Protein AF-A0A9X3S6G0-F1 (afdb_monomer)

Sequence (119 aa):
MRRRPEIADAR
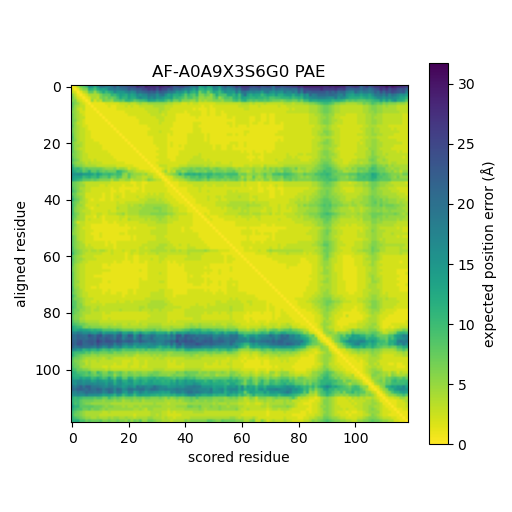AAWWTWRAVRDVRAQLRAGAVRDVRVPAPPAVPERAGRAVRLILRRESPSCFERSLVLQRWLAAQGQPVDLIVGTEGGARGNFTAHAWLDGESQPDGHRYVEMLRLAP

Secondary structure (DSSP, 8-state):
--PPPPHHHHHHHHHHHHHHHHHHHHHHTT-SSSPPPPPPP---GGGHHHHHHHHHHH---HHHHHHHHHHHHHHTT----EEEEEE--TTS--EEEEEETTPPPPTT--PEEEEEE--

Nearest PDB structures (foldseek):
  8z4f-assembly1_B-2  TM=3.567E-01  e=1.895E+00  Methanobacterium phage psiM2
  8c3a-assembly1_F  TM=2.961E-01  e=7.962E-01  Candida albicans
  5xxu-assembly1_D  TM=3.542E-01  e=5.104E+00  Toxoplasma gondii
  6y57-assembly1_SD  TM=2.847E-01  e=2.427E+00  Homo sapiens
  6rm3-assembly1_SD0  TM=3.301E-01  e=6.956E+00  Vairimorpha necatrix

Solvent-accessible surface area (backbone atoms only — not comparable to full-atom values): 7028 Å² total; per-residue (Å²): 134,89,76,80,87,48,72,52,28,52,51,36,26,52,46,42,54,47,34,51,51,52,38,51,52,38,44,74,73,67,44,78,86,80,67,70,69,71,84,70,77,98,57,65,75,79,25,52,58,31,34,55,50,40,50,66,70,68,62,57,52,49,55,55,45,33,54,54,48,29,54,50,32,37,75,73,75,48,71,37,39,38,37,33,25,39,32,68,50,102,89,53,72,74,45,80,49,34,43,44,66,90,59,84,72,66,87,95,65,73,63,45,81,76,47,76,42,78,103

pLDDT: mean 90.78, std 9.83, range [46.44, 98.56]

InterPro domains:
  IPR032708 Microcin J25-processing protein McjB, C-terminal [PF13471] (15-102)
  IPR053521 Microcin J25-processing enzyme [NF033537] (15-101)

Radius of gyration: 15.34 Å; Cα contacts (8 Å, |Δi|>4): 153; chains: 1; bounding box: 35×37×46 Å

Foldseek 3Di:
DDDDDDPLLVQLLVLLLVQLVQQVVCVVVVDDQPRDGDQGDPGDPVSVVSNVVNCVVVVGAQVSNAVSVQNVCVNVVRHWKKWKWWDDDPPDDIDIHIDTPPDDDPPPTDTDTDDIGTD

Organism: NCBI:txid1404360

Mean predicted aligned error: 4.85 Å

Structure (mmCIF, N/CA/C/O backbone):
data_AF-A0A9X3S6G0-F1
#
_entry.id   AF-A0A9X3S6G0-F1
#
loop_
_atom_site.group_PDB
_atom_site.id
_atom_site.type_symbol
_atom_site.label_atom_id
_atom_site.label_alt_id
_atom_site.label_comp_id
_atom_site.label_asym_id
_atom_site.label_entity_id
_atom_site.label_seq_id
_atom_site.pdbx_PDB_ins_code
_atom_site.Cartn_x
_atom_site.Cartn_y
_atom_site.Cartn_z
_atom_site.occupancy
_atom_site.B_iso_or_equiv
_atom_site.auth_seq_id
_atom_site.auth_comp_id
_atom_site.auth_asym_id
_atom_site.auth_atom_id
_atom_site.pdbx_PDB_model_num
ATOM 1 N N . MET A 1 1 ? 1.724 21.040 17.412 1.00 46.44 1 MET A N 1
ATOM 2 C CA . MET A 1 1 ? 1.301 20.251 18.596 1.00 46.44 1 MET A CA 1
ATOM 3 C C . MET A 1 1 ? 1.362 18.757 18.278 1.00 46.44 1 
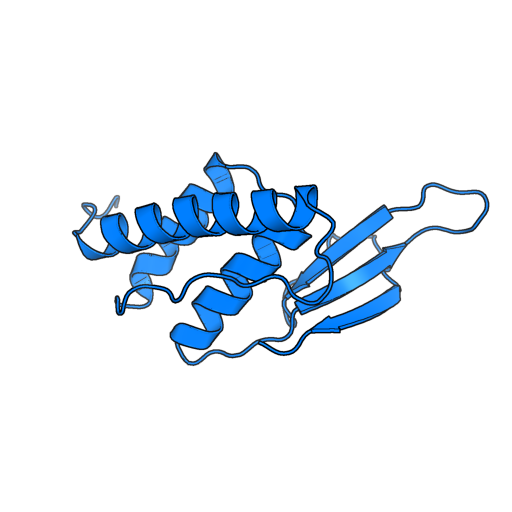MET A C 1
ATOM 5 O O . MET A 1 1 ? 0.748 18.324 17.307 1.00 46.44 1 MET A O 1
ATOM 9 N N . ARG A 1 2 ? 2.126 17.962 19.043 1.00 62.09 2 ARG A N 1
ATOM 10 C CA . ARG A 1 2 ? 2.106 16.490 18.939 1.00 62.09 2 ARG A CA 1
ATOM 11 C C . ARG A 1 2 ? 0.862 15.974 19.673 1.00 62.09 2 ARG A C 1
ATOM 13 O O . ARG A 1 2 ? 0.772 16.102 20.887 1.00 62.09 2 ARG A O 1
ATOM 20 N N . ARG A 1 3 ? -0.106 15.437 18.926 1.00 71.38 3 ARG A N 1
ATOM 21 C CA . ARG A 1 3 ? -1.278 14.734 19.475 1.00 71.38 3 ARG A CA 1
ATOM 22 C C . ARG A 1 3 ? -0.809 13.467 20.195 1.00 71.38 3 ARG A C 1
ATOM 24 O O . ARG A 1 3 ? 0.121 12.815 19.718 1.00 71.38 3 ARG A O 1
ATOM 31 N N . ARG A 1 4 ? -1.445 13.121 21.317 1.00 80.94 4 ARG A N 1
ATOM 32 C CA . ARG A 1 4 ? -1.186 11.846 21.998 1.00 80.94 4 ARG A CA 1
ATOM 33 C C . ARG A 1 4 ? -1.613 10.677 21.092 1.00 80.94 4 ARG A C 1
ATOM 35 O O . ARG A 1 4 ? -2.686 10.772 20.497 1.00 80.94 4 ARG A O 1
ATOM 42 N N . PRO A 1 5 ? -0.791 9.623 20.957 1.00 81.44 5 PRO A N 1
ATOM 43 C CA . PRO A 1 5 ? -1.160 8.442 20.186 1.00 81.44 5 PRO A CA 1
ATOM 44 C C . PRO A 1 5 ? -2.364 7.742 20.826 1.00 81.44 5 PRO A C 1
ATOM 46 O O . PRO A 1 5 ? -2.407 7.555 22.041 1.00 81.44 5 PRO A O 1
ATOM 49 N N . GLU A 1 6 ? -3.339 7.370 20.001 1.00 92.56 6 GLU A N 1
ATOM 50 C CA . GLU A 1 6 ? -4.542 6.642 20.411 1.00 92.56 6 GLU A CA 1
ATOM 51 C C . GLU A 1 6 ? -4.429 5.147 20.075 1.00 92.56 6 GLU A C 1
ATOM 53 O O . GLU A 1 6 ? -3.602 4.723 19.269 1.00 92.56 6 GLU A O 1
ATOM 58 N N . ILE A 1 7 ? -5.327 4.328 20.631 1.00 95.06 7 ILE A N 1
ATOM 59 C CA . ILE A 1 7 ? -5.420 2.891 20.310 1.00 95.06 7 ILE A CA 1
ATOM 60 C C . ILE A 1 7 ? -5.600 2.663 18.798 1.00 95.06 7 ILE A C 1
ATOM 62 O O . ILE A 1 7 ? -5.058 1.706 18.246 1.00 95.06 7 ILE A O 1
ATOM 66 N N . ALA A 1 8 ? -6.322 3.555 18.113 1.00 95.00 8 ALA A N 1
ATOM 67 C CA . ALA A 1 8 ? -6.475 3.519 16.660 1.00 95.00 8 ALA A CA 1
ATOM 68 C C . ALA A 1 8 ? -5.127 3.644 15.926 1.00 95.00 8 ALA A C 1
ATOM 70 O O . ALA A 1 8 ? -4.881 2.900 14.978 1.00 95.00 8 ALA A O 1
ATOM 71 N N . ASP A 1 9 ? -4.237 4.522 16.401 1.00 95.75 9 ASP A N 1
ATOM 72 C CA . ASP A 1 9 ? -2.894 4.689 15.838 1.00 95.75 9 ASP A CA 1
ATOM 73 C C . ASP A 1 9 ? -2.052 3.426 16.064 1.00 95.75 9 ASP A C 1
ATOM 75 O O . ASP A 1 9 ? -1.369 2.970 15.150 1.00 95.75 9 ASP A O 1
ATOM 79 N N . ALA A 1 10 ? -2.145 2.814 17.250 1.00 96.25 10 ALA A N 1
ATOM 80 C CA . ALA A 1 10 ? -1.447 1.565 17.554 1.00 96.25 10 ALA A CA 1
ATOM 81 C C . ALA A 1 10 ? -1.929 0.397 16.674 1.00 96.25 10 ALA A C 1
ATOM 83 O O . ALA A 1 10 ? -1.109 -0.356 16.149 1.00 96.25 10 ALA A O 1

> **Assignment**
Output the lines above between the one holding "ATOM 58 N N" and the one holding "ATOM 62 O O", inclusive, with nothing before or after them.

> **Result of this task**
ATOM 58 N N . ILE A 1 7 ? -5.327 4.328 20.631 1.00 95.06 7 ILE A N 1
ATOM 59 C CA . ILE A 1 7 ? -5.420 2.891 20.310 1.00 95.06 7 ILE A CA 1
ATOM 60 C C . ILE A 1 7 ? -5.600 2.663 18.798 1.00 95.06 7 ILE A C 1
ATOM 62 O O . ILE A 1 7 ? -5.058 1.706 18.246 1.00 95.06 7 ILE A O 1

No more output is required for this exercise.